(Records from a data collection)
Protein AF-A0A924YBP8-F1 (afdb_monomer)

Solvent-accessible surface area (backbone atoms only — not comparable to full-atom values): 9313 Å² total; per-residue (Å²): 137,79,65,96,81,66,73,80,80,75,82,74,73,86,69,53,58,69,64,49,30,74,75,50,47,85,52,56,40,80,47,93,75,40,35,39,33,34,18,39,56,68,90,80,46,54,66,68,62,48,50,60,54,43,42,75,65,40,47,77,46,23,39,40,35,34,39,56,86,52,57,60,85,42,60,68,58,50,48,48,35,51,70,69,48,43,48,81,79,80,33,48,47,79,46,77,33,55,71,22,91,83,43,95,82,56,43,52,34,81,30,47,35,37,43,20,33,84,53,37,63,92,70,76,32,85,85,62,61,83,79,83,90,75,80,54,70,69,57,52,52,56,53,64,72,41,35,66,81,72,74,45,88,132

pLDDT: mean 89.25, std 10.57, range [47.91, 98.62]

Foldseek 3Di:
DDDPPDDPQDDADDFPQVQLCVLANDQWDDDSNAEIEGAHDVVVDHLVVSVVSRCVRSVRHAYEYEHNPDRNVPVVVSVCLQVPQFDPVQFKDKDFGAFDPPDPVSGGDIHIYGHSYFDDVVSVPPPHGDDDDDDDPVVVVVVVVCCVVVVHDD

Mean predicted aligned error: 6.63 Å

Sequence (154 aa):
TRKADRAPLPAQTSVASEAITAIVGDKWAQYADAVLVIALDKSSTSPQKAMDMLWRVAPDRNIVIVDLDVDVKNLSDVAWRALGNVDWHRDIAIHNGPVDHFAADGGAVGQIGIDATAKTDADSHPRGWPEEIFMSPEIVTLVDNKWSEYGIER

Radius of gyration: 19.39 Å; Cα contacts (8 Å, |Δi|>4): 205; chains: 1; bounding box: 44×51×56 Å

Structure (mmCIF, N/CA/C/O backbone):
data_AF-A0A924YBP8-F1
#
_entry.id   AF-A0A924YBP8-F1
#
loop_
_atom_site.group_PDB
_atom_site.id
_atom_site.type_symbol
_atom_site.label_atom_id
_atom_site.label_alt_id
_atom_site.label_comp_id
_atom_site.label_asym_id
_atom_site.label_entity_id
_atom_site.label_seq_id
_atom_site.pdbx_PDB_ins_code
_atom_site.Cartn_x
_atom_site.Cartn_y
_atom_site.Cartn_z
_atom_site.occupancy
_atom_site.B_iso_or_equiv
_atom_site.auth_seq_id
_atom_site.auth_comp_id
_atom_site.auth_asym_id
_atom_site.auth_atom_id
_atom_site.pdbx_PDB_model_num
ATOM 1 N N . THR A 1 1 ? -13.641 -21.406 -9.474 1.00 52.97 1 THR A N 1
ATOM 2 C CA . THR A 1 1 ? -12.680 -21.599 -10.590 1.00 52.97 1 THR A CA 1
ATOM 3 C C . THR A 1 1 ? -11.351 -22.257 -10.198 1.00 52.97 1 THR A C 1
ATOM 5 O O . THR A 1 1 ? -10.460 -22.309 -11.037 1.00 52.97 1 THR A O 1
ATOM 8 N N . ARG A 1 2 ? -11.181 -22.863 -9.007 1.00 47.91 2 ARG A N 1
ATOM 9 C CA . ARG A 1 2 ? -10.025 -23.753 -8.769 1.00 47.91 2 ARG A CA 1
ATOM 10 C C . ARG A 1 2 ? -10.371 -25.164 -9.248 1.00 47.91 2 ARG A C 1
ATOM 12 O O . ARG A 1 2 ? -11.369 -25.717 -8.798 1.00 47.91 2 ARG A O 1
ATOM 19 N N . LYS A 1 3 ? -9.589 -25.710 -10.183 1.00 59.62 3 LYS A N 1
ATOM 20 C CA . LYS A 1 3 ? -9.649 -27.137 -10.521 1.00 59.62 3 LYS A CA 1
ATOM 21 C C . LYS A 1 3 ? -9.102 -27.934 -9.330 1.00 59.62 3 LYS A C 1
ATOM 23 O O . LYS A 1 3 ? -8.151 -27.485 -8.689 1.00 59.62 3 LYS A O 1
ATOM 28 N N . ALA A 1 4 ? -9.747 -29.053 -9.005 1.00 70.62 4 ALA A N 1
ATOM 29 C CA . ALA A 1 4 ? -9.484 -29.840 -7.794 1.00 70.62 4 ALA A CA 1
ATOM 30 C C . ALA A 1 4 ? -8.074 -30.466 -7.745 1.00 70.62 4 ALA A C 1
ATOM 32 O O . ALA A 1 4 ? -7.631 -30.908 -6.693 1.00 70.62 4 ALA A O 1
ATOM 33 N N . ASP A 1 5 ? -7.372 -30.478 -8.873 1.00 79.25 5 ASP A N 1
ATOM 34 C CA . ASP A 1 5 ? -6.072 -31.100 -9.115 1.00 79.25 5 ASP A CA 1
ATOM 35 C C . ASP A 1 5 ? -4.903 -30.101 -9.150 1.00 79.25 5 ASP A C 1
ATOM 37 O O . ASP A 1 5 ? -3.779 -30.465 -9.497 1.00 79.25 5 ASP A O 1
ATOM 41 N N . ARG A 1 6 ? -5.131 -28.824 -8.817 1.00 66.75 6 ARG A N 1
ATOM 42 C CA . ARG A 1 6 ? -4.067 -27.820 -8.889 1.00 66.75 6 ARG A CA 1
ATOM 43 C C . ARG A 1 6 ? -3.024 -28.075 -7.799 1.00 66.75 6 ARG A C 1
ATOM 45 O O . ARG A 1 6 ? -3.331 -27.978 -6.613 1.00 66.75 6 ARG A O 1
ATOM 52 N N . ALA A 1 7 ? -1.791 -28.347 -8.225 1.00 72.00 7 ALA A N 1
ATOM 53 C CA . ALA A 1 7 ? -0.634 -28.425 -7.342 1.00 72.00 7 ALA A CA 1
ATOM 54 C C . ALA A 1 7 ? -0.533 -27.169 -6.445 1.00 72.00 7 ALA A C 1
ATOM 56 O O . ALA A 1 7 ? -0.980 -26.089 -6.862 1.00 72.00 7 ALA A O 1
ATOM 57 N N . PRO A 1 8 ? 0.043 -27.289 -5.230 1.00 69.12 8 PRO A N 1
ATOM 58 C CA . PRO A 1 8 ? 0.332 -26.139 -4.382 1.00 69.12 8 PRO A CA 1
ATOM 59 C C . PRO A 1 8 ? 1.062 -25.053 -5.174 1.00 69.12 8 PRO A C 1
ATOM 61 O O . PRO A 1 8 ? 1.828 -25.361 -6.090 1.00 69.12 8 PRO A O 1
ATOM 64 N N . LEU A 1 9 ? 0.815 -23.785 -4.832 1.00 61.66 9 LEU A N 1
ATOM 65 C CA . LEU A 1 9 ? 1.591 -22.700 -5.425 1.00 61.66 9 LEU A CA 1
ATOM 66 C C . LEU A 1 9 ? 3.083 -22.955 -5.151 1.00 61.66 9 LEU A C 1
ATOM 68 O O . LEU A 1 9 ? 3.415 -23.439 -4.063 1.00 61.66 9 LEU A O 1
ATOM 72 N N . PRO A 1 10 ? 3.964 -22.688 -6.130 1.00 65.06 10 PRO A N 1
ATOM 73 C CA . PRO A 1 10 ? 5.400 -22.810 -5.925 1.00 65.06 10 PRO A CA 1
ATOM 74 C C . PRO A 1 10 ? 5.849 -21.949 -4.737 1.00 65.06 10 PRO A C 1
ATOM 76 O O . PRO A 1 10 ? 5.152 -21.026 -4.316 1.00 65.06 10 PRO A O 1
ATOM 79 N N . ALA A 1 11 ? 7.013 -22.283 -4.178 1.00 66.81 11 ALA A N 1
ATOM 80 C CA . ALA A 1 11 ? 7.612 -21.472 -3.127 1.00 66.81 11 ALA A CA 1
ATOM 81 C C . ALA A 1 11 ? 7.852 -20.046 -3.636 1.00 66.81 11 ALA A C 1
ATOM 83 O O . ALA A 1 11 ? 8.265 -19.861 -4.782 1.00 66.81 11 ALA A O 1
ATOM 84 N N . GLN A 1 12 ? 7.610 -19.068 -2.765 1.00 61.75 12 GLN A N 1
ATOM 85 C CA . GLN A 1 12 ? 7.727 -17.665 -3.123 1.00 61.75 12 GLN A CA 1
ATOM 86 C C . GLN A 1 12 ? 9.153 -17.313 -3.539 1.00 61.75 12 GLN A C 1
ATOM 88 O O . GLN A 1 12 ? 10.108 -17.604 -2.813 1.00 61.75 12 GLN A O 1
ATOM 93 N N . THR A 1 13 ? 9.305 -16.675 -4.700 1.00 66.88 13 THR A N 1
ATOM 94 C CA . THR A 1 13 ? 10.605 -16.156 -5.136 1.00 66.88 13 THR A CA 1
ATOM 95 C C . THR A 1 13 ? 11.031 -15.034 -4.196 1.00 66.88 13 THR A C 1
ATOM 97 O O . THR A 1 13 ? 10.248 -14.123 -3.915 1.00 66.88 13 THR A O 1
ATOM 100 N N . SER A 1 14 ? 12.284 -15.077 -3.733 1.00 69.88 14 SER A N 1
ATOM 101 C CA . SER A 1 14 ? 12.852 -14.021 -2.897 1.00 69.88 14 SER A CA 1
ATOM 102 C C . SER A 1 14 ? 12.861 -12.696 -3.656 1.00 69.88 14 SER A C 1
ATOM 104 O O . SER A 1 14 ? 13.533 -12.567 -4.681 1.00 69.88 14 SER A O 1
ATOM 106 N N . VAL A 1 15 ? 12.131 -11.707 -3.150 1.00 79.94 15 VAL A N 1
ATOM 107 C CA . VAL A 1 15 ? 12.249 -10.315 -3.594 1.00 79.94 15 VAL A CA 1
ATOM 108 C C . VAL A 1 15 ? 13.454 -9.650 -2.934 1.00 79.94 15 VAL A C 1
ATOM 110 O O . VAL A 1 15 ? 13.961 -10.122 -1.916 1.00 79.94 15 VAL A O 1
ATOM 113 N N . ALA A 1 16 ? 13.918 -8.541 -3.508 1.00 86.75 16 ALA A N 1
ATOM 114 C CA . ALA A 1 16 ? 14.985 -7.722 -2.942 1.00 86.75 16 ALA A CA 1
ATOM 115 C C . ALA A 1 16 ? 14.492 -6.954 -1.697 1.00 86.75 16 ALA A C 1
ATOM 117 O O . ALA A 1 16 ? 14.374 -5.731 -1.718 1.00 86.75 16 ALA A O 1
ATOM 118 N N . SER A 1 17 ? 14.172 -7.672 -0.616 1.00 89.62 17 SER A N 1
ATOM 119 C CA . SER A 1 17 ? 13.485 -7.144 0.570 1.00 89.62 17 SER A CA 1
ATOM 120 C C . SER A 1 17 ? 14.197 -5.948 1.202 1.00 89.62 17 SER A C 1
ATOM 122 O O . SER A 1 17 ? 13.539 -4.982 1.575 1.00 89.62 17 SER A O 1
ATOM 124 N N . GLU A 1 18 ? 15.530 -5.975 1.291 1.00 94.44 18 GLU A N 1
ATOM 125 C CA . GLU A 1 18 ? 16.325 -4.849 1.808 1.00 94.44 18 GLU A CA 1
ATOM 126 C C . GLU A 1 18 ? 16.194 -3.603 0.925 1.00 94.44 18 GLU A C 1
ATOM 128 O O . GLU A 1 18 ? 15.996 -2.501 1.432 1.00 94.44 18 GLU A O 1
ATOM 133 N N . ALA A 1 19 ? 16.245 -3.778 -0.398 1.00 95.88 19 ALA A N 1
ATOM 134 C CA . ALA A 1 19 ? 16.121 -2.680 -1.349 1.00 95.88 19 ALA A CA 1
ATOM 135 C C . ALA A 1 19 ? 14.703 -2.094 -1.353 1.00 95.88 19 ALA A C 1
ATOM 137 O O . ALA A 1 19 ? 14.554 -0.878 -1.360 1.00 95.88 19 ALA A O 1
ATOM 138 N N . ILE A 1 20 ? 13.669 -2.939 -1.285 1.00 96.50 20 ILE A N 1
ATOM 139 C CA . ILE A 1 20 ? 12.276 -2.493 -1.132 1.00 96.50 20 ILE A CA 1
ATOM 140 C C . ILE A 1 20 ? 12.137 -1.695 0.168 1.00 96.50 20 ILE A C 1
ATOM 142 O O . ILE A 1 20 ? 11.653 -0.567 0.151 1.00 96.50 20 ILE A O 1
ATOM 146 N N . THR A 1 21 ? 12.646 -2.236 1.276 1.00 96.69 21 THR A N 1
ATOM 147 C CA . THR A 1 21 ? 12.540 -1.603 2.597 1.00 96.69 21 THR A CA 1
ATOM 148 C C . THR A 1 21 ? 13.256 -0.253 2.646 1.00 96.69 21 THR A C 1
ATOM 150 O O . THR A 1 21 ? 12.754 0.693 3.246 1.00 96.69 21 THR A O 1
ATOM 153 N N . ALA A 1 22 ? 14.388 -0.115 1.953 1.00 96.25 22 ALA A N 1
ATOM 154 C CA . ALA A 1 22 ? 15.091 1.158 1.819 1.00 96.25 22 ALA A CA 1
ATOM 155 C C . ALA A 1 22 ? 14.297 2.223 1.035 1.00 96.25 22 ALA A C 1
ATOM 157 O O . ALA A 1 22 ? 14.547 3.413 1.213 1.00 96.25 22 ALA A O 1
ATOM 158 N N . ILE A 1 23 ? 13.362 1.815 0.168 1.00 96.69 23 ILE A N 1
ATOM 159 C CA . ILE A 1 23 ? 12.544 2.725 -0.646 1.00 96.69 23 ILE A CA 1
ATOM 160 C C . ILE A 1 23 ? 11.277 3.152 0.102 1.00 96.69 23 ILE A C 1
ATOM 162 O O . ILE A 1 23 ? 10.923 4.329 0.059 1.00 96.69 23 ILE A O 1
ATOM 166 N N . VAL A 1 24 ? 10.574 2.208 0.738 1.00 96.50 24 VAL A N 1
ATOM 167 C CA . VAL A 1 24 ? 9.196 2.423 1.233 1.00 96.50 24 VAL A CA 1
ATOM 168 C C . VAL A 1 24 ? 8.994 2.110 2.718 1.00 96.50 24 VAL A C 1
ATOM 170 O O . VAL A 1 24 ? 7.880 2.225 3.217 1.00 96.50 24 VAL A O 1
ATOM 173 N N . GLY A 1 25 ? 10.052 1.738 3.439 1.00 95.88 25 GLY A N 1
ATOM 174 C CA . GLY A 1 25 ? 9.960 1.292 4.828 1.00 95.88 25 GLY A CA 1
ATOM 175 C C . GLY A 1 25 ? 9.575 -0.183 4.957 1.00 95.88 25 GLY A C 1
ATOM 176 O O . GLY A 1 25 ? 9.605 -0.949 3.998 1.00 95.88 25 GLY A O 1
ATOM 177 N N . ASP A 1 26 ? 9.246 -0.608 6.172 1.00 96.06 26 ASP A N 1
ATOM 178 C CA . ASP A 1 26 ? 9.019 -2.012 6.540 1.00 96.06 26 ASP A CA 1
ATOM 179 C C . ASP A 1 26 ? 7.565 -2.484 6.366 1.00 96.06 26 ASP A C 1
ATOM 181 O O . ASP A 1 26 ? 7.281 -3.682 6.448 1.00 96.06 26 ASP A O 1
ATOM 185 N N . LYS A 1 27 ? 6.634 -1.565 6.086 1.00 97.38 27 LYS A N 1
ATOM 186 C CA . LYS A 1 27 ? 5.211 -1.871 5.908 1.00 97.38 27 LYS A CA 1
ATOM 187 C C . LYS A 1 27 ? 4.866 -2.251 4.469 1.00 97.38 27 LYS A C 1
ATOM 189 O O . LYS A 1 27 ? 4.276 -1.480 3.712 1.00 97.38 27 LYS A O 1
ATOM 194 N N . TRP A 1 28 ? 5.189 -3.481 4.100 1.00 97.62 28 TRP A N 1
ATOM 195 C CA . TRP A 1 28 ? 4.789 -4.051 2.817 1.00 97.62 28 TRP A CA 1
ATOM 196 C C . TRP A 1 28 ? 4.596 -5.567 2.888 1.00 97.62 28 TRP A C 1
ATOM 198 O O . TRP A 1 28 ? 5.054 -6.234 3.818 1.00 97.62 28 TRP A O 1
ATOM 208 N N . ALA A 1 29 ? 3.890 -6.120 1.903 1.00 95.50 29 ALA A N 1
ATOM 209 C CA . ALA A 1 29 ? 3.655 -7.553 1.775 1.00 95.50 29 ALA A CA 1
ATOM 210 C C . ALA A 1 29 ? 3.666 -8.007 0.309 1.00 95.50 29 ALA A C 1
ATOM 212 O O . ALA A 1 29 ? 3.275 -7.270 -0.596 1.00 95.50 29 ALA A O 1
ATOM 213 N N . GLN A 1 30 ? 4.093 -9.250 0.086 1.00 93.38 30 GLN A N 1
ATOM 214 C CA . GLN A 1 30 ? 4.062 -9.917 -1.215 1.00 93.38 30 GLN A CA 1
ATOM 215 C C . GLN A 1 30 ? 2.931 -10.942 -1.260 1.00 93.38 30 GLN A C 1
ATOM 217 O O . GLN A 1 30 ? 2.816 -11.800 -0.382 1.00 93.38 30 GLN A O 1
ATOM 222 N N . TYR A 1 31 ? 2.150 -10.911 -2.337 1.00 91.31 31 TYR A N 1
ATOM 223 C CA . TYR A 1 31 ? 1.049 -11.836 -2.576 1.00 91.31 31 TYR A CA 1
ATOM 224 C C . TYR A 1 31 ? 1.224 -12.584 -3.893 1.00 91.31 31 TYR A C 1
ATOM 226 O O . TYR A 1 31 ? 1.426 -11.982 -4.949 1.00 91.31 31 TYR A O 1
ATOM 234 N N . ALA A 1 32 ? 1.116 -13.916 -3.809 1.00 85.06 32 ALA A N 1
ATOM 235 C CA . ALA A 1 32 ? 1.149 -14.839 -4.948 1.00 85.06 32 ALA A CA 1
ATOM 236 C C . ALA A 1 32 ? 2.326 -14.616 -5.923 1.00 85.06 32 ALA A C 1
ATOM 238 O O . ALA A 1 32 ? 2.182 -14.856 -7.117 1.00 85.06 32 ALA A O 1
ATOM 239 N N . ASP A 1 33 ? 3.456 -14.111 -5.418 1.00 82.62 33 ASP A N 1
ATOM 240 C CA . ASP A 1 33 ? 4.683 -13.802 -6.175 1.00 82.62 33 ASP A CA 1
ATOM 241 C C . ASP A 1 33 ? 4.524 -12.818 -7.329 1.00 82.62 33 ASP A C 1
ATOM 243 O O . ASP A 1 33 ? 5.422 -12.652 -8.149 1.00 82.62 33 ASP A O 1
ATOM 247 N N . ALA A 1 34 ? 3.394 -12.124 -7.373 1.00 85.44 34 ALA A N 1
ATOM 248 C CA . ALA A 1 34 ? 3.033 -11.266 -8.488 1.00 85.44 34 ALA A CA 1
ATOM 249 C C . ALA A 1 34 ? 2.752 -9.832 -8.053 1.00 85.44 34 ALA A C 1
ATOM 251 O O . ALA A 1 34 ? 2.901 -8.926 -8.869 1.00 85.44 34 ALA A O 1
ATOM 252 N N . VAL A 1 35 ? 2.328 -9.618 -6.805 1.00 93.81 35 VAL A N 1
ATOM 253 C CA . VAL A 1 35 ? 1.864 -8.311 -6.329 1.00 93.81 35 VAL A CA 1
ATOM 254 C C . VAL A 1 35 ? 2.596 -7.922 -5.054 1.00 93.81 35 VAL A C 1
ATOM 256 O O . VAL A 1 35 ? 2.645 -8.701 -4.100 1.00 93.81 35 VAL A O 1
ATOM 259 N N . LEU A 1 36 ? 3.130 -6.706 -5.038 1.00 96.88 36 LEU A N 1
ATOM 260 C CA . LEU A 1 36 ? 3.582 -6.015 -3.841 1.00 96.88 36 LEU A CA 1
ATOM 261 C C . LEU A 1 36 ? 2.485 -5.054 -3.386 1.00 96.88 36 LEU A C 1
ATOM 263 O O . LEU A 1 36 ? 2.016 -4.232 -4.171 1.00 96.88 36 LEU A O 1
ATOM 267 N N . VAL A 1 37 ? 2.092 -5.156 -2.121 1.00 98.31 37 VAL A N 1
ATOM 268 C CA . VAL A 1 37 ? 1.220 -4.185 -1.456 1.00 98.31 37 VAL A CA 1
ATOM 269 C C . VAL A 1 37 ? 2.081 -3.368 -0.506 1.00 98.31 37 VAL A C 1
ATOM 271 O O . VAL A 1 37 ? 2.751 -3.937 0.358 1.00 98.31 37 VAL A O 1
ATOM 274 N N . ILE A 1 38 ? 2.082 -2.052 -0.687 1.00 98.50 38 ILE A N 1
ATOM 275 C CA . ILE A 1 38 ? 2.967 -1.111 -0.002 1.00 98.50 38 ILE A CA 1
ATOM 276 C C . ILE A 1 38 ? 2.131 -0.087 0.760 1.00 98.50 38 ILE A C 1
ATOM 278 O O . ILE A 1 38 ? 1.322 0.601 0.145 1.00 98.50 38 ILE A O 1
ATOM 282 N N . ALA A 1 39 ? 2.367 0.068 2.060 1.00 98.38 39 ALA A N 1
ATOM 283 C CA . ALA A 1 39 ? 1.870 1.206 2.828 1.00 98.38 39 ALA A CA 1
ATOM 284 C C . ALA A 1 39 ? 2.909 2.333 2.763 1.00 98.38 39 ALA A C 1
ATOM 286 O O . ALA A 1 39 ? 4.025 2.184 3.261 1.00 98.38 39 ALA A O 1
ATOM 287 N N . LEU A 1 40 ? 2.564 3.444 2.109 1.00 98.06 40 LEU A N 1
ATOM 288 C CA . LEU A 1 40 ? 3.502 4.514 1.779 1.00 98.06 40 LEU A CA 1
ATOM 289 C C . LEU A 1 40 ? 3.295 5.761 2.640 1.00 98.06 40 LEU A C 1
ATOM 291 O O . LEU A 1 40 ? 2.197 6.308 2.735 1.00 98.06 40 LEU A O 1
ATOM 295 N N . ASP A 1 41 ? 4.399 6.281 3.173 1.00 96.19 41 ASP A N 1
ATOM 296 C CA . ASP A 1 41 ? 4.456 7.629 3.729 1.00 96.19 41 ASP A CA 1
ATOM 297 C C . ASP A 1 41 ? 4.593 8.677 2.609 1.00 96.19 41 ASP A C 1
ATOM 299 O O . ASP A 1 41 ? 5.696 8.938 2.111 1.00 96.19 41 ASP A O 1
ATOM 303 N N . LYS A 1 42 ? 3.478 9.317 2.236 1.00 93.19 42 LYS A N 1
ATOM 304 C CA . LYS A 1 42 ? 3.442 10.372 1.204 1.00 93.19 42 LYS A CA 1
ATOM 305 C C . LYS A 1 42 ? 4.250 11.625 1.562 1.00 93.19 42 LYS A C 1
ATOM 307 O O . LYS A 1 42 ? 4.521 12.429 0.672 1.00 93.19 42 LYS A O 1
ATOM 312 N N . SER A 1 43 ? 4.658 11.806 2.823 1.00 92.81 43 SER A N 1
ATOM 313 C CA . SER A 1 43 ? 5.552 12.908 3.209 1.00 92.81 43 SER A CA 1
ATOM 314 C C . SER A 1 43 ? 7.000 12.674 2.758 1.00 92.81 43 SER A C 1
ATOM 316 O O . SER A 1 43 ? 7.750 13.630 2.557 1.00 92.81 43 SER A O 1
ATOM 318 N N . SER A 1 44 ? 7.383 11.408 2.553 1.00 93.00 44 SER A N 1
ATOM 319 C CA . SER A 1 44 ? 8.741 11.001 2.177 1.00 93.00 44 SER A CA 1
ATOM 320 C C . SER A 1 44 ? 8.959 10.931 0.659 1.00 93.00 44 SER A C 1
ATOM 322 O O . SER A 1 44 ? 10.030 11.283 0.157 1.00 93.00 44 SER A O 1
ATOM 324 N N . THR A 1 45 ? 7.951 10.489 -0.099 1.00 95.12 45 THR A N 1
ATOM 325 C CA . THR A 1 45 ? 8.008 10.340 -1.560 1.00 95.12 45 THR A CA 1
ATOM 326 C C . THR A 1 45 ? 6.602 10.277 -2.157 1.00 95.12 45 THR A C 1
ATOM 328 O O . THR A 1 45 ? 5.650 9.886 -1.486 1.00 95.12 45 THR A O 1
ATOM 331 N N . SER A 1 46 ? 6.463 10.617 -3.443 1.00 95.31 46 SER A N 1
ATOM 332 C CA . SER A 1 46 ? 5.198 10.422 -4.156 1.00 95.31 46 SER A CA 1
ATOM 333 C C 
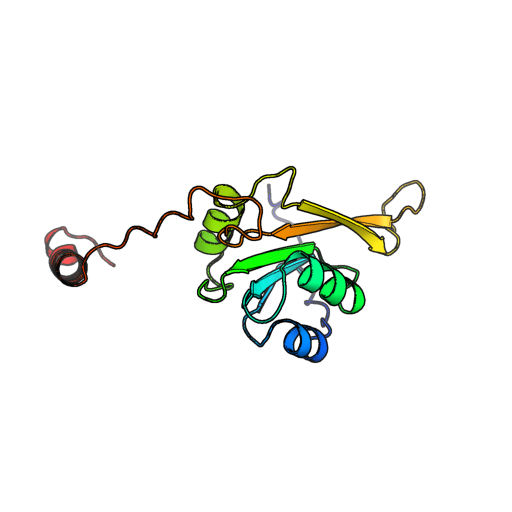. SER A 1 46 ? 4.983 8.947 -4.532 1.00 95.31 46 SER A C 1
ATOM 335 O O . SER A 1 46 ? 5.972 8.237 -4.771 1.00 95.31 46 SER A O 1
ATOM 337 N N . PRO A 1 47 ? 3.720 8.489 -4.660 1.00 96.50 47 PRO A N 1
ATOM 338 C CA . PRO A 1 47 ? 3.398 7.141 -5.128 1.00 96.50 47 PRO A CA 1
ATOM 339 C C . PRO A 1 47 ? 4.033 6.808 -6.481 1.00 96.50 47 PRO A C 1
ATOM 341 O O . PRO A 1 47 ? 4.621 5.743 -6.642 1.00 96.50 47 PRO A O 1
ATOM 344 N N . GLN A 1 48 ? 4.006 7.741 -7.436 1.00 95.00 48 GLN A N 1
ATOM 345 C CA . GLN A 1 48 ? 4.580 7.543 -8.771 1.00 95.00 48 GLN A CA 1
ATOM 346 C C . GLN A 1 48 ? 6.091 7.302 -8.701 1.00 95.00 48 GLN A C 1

[WHAT IS BEING ASKED]
Write out only the lines that run from the line containing "ATOM 196 C C" through the line containing "ATOM 236 C C", both included, exactly as they appear above.

[SOLUTION TO THE EXERCISE]
ATOM 196 C C . TRP A 1 28 ? 4.596 -5.567 2.888 1.00 97.62 28 TRP A C 1
ATOM 198 O O . TRP A 1 28 ? 5.054 -6.234 3.818 1.00 97.62 28 TRP A O 1
ATOM 208 N N . ALA A 1 29 ? 3.890 -6.120 1.903 1.00 95.50 29 ALA A N 1
ATOM 209 C CA . ALA A 1 29 ? 3.655 -7.553 1.775 1.00 95.50 29 ALA A CA 1
ATOM 210 C C . ALA A 1 29 ? 3.666 -8.007 0.309 1.00 95.50 29 ALA A C 1
ATOM 212 O O . ALA A 1 29 ? 3.275 -7.270 -0.596 1.00 95.50 29 ALA A O 1
ATOM 213 N N . GLN A 1 30 ? 4.093 -9.250 0.086 1.00 93.38 30 GLN A N 1
ATOM 214 C CA . GLN A 1 30 ? 4.062 -9.917 -1.215 1.00 93.38 30 GLN A CA 1
ATOM 215 C C . GLN A 1 30 ? 2.931 -10.942 -1.260 1.00 93.38 30 GLN A C 1
ATOM 217 O O . GLN A 1 30 ? 2.816 -11.800 -0.382 1.00 93.38 30 GLN A O 1
ATOM 222 N N . TYR A 1 31 ? 2.150 -10.911 -2.337 1.00 91.31 31 TYR A N 1
ATOM 223 C CA . TYR A 1 31 ? 1.049 -11.836 -2.576 1.00 91.31 31 TYR A CA 1
ATOM 224 C C . TYR A 1 31 ? 1.224 -12.584 -3.893 1.00 91.31 31 TYR A C 1
ATOM 226 O O . TYR A 1 31 ? 1.426 -11.982 -4.949 1.00 91.31 31 TYR A O 1
ATOM 234 N N . ALA A 1 32 ? 1.116 -13.916 -3.809 1.00 85.06 32 ALA A N 1
ATOM 235 C CA . ALA A 1 32 ? 1.149 -14.839 -4.948 1.00 85.06 32 ALA A CA 1
ATOM 236 C C . ALA A 1 32 ? 2.326 -14.616 -5.923 1.00 85.06 32 ALA A C 1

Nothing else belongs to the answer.